BACKGROUNDMicroelectromechanical systems (MEMS) include micro mechanical elements, actuators, and electronics. Micromechanical elements may be created using deposition, etching, and or other micromachining processes that etch away parts of substrates and/or deposited material layers or that add layers to form electrical and electromechanical devices. One type of MEMS device is called an interferometric modulator. An interferometric modulator may comprise a pair of conductive plates, one or both of which may be transparent and/or reflective in whole or part and capable of relative motion upon application of an appropriate electrical signal. One plate may comprise a stationary layer deposited on a substrate, the other plate may comprise a metallic membrane separated from the stationary layer by an air gap. Such devices have a wide range of applications, and it would be beneficial in the art to utilize and/or modify the characteristics of these types of devices so that their features can be exploited in improving existing products and creating new products that have not yet been developed.

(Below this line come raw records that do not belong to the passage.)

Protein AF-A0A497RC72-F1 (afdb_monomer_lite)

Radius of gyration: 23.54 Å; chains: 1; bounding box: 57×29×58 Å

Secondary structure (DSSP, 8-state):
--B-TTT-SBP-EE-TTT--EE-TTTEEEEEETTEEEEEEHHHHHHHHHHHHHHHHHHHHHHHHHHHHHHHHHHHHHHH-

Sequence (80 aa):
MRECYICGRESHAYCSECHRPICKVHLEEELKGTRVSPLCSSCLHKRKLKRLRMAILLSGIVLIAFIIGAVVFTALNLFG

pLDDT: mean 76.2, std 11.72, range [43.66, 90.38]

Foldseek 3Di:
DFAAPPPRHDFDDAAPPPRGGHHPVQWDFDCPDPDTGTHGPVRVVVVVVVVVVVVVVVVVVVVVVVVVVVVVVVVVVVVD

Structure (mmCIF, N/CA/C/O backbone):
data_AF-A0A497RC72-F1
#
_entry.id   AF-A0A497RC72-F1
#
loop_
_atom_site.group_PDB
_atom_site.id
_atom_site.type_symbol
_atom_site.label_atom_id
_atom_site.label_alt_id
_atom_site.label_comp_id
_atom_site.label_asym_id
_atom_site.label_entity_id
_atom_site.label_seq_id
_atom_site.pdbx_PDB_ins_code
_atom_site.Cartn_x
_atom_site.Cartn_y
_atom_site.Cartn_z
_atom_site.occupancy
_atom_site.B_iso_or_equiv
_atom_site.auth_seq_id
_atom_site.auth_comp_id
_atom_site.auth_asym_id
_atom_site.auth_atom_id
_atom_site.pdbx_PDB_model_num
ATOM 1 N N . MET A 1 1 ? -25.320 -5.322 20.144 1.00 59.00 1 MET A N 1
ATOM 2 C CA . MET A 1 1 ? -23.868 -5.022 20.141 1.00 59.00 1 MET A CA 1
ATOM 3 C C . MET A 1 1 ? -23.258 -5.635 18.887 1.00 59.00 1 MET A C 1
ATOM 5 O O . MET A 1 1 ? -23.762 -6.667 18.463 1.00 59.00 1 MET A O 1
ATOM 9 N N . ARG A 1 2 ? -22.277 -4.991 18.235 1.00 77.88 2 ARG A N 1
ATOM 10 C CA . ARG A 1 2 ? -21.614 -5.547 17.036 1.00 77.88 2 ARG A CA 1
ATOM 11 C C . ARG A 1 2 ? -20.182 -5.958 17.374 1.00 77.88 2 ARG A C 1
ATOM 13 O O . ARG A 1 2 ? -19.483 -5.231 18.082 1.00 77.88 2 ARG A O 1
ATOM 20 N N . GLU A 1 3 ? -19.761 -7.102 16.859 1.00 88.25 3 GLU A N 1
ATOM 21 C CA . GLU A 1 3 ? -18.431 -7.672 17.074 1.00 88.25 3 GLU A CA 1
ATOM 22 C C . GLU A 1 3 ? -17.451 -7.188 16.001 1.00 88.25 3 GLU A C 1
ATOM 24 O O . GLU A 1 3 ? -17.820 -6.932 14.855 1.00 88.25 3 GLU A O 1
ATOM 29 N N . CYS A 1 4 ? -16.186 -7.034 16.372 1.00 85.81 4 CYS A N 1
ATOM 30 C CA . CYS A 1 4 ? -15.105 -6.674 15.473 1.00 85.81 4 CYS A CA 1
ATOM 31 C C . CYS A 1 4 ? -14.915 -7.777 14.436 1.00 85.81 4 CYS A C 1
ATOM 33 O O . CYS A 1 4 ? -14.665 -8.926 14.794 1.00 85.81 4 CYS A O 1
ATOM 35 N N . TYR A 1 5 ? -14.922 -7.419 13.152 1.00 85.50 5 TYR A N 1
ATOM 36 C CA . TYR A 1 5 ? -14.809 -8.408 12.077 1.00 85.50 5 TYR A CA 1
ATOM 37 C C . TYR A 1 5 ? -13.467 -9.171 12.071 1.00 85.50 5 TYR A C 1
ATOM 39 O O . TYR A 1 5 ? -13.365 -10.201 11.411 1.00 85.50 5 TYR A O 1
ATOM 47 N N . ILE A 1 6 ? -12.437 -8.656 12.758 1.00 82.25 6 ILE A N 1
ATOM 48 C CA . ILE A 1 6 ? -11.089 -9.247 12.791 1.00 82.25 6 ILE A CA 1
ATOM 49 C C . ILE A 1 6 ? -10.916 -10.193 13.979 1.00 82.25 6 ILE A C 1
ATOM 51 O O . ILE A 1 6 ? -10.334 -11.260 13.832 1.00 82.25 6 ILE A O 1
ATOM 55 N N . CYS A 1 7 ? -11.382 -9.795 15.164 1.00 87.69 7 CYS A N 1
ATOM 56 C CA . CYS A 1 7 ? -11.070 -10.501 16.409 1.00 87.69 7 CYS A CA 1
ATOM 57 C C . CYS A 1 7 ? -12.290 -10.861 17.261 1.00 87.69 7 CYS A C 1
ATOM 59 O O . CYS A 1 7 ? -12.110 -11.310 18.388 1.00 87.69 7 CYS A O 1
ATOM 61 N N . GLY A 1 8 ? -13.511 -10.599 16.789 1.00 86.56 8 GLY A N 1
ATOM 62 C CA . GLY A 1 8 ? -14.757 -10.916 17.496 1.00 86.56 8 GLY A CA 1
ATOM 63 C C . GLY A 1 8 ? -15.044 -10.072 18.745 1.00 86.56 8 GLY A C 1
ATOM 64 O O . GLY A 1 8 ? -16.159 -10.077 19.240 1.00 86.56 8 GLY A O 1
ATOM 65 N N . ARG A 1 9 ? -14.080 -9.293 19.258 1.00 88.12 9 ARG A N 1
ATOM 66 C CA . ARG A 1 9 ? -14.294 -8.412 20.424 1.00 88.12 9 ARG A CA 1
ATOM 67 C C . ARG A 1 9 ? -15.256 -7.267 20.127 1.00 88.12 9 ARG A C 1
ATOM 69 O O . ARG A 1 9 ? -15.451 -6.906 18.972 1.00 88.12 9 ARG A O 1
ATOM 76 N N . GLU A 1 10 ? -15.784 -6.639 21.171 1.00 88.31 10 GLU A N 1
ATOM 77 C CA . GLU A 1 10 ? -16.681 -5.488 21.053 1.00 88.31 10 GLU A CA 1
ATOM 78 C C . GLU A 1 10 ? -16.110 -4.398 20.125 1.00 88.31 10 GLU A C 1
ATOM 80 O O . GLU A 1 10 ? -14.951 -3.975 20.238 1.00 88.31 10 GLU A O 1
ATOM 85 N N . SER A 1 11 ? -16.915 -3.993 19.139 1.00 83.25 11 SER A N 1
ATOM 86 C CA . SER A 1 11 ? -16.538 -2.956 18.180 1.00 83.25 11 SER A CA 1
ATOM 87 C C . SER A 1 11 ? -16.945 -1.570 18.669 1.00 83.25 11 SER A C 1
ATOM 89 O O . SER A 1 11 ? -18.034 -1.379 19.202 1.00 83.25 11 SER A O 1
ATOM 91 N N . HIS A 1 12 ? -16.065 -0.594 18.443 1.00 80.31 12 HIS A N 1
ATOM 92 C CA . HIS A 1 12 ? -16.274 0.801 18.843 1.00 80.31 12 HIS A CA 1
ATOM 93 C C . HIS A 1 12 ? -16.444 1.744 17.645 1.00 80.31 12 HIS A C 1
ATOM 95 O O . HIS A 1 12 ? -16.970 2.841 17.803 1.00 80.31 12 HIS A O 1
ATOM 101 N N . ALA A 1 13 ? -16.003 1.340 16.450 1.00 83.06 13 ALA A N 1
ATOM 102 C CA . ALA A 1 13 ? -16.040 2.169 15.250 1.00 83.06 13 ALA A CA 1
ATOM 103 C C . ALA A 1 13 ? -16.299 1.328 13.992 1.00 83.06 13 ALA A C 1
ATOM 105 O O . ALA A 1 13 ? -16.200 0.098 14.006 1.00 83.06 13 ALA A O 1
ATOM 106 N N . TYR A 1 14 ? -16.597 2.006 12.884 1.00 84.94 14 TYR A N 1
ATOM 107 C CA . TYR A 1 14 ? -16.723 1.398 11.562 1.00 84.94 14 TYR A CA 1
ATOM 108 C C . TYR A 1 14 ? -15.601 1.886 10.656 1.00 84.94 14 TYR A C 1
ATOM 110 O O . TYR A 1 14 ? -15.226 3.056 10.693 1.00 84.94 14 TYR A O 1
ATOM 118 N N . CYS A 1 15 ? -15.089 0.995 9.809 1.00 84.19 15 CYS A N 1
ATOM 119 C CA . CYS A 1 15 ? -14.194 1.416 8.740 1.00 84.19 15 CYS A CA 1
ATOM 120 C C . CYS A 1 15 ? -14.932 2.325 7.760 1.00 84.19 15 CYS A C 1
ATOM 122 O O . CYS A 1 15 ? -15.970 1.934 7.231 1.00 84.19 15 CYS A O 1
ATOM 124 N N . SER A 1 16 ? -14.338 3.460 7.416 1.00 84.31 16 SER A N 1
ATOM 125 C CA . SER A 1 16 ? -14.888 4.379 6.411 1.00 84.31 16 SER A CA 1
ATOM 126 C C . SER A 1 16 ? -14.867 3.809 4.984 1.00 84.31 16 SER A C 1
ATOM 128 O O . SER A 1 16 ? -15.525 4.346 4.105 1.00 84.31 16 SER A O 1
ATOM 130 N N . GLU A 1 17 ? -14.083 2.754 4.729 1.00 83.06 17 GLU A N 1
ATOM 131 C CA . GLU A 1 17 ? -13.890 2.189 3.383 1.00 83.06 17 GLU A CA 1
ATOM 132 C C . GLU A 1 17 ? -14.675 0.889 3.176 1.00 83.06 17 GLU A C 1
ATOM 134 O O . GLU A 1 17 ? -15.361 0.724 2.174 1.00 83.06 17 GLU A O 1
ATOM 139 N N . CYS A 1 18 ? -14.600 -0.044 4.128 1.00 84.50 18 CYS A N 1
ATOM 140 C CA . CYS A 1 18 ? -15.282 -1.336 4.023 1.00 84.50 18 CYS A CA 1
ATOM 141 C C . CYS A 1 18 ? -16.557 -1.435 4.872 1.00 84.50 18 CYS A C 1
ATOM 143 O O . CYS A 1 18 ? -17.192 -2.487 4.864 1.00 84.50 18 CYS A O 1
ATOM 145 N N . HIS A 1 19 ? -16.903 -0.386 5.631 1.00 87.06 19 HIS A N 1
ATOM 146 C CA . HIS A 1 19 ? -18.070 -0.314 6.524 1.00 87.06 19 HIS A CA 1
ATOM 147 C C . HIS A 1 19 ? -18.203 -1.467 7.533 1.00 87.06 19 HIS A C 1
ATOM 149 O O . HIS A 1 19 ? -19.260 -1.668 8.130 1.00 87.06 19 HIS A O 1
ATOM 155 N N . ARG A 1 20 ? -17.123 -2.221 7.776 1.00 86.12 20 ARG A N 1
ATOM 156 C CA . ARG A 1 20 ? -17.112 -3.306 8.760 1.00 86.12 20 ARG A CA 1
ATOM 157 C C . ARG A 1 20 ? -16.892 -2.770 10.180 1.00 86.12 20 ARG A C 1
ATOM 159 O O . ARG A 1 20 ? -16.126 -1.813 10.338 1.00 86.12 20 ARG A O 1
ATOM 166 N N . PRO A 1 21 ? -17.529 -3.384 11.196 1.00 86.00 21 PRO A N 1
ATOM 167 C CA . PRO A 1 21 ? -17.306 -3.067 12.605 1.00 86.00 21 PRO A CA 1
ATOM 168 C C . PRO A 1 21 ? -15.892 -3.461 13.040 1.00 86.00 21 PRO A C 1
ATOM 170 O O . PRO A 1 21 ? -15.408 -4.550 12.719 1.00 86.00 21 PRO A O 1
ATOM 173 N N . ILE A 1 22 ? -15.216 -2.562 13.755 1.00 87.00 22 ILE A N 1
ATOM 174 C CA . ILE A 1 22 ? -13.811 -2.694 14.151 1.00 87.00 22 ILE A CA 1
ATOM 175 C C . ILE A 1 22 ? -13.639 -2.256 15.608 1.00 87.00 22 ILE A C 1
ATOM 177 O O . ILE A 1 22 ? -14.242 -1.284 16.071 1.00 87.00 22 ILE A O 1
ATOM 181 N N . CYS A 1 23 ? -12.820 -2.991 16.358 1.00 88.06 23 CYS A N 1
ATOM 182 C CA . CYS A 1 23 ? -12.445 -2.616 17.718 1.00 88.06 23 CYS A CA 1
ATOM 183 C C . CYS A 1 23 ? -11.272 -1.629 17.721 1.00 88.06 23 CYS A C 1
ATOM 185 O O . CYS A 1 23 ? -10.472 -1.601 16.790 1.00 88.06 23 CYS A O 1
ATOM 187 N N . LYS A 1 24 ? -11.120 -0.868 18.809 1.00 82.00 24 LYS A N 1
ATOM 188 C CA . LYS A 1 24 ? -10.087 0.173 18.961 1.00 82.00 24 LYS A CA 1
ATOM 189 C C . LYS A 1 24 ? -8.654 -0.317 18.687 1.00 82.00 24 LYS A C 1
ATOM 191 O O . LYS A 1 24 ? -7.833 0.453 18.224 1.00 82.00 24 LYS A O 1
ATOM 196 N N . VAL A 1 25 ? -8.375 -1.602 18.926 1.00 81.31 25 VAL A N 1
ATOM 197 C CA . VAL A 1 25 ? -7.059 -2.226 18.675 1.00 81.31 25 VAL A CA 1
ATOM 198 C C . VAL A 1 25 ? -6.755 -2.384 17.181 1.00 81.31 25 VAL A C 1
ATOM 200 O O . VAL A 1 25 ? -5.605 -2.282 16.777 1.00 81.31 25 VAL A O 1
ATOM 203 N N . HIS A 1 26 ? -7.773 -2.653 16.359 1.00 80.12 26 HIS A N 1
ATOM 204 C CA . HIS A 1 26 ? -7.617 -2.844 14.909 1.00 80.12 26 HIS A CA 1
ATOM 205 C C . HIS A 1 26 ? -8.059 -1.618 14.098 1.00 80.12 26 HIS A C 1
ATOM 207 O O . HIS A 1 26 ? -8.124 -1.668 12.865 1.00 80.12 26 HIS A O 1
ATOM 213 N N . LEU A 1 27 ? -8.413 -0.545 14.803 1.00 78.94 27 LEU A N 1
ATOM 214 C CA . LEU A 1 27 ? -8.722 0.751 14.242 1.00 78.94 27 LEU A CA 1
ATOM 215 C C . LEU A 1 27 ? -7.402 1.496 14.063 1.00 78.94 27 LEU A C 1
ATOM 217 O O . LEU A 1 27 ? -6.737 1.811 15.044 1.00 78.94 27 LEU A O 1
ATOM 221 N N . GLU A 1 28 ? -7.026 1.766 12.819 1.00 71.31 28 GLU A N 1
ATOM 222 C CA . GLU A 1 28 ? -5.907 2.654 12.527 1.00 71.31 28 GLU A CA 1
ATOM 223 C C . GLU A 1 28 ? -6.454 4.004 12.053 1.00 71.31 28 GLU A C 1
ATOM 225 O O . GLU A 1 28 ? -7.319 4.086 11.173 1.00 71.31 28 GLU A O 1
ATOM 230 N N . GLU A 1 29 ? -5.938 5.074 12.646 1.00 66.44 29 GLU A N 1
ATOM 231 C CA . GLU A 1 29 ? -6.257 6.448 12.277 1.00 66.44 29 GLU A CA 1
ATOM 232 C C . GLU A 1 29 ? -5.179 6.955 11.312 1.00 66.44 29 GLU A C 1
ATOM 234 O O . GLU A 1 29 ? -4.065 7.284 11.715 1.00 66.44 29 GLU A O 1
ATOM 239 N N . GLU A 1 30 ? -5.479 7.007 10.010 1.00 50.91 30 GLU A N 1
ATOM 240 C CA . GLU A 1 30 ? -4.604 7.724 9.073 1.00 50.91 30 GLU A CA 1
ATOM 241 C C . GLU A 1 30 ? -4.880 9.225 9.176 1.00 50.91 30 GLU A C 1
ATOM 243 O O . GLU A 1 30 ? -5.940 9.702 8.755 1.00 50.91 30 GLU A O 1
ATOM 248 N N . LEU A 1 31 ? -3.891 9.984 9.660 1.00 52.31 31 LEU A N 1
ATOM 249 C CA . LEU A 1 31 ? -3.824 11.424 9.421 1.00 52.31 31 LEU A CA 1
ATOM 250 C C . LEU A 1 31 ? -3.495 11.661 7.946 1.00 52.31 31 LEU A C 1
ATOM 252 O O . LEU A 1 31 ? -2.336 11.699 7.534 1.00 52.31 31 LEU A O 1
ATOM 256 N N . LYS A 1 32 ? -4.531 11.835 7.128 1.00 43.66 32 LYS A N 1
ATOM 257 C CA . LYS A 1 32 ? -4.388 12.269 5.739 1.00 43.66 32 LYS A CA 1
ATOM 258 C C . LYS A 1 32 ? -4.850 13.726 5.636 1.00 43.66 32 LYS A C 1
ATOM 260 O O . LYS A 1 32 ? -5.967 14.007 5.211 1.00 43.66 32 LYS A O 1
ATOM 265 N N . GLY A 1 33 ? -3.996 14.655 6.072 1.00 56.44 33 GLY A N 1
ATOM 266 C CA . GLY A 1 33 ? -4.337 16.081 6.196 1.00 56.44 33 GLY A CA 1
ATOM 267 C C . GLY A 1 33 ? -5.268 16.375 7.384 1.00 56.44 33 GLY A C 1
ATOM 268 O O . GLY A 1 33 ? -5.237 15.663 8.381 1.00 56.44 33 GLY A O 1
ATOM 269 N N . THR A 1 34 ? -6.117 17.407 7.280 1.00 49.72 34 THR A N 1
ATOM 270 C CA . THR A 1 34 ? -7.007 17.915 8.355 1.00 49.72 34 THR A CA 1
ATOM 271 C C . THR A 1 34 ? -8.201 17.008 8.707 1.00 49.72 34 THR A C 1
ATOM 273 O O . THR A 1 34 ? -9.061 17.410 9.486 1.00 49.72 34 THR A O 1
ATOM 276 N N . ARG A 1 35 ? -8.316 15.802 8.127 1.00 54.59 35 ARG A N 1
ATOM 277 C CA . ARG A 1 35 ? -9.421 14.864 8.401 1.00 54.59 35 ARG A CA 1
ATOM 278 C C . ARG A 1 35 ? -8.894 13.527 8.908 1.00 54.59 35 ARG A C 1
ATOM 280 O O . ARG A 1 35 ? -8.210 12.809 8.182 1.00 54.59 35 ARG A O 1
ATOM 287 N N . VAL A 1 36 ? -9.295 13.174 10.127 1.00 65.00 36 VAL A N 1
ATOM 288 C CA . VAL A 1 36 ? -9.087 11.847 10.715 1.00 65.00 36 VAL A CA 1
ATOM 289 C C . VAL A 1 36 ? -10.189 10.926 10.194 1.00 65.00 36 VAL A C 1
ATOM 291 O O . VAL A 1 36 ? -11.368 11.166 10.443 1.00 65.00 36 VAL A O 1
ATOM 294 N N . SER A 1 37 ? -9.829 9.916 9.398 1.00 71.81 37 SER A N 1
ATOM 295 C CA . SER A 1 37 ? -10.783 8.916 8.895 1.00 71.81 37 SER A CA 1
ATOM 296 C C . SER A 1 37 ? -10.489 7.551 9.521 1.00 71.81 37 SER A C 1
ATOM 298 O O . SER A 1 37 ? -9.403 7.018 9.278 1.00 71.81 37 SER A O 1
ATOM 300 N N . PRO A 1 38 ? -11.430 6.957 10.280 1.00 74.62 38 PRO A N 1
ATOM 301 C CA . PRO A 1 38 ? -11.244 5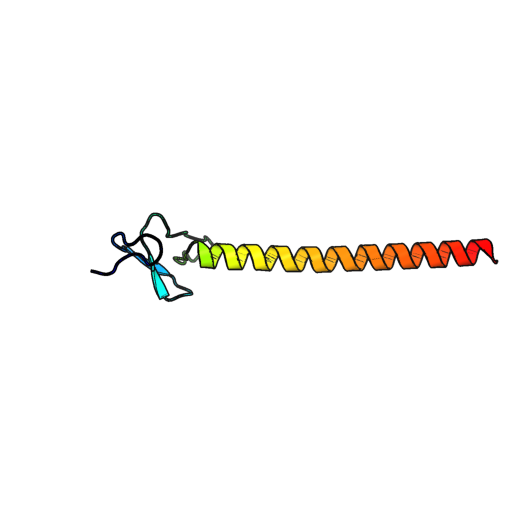.636 10.867 1.00 74.62 38 PRO A CA 1
ATOM 302 C C . PRO A 1 38 ? -11.143 4.582 9.760 1.00 74.62 38 PRO A C 1
ATOM 304 O O . PRO A 1 38 ? -12.081 4.391 8.974 1.00 74.62 38 PRO A O 1
ATOM 307 N N . LEU A 1 39 ? -9.996 3.908 9.681 1.00 79.12 39 LEU A N 1
ATOM 308 C CA . LEU A 1 39 ? -9.692 2.895 8.677 1.00 79.12 39 LEU A CA 1
ATOM 309 C C . LEU A 1 39 ? -9.347 1.563 9.341 1.00 79.12 39 LEU A C 1
ATOM 311 O O . LEU A 1 39 ? -8.836 1.485 10.455 1.00 79.12 39 LEU A O 1
ATOM 315 N N . CYS A 1 40 ? -9.649 0.487 8.622 1.00 80.81 40 CYS A N 1
ATOM 316 C CA . CYS A 1 40 ? -9.262 -0.852 9.022 1.00 80.81 40 CYS A CA 1
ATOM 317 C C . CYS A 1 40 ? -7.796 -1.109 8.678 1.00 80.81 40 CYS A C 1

SUMMARYThe system, method, and devices of the invention each have several aspects, no single one of which is solely responsible for its desirable attributes. Without limiting the scope of this invention, its more prominent features will now be discussed briefly. After considering this discussion, and particularly after reading the section entitled “Detailed Description of Certain Embodiments” one will understand how the features of this invention provide advantages over other display devices.
An embodiment includes a method of writing display data to an array of MEMS display elements. The method includes periodically writing display data to MEMS elements in a portion of the array, and actuating all MEMS elements in the portion of the array prior to each periodic writing of the display.
Another embodiment includes a system for writing display data to an array of MEMS display elements. The system includes a column driver configured to apply a first voltage to one or more columns of the MEMS display elements, and a row driver configured to apply a second voltage to one or more rows of the MEMS display elements so as to create a potential difference between the first voltage and the second voltage across a plurality of MEMS elements. The column and row drivers are configured to periodically apply the first and second voltages so as to write display data to all MEMS elements in the plurality, and are further configured to apply the first and second voltages so as to actuate all MEMS elements in the plurality prior to each periodic application of the first and second voltages.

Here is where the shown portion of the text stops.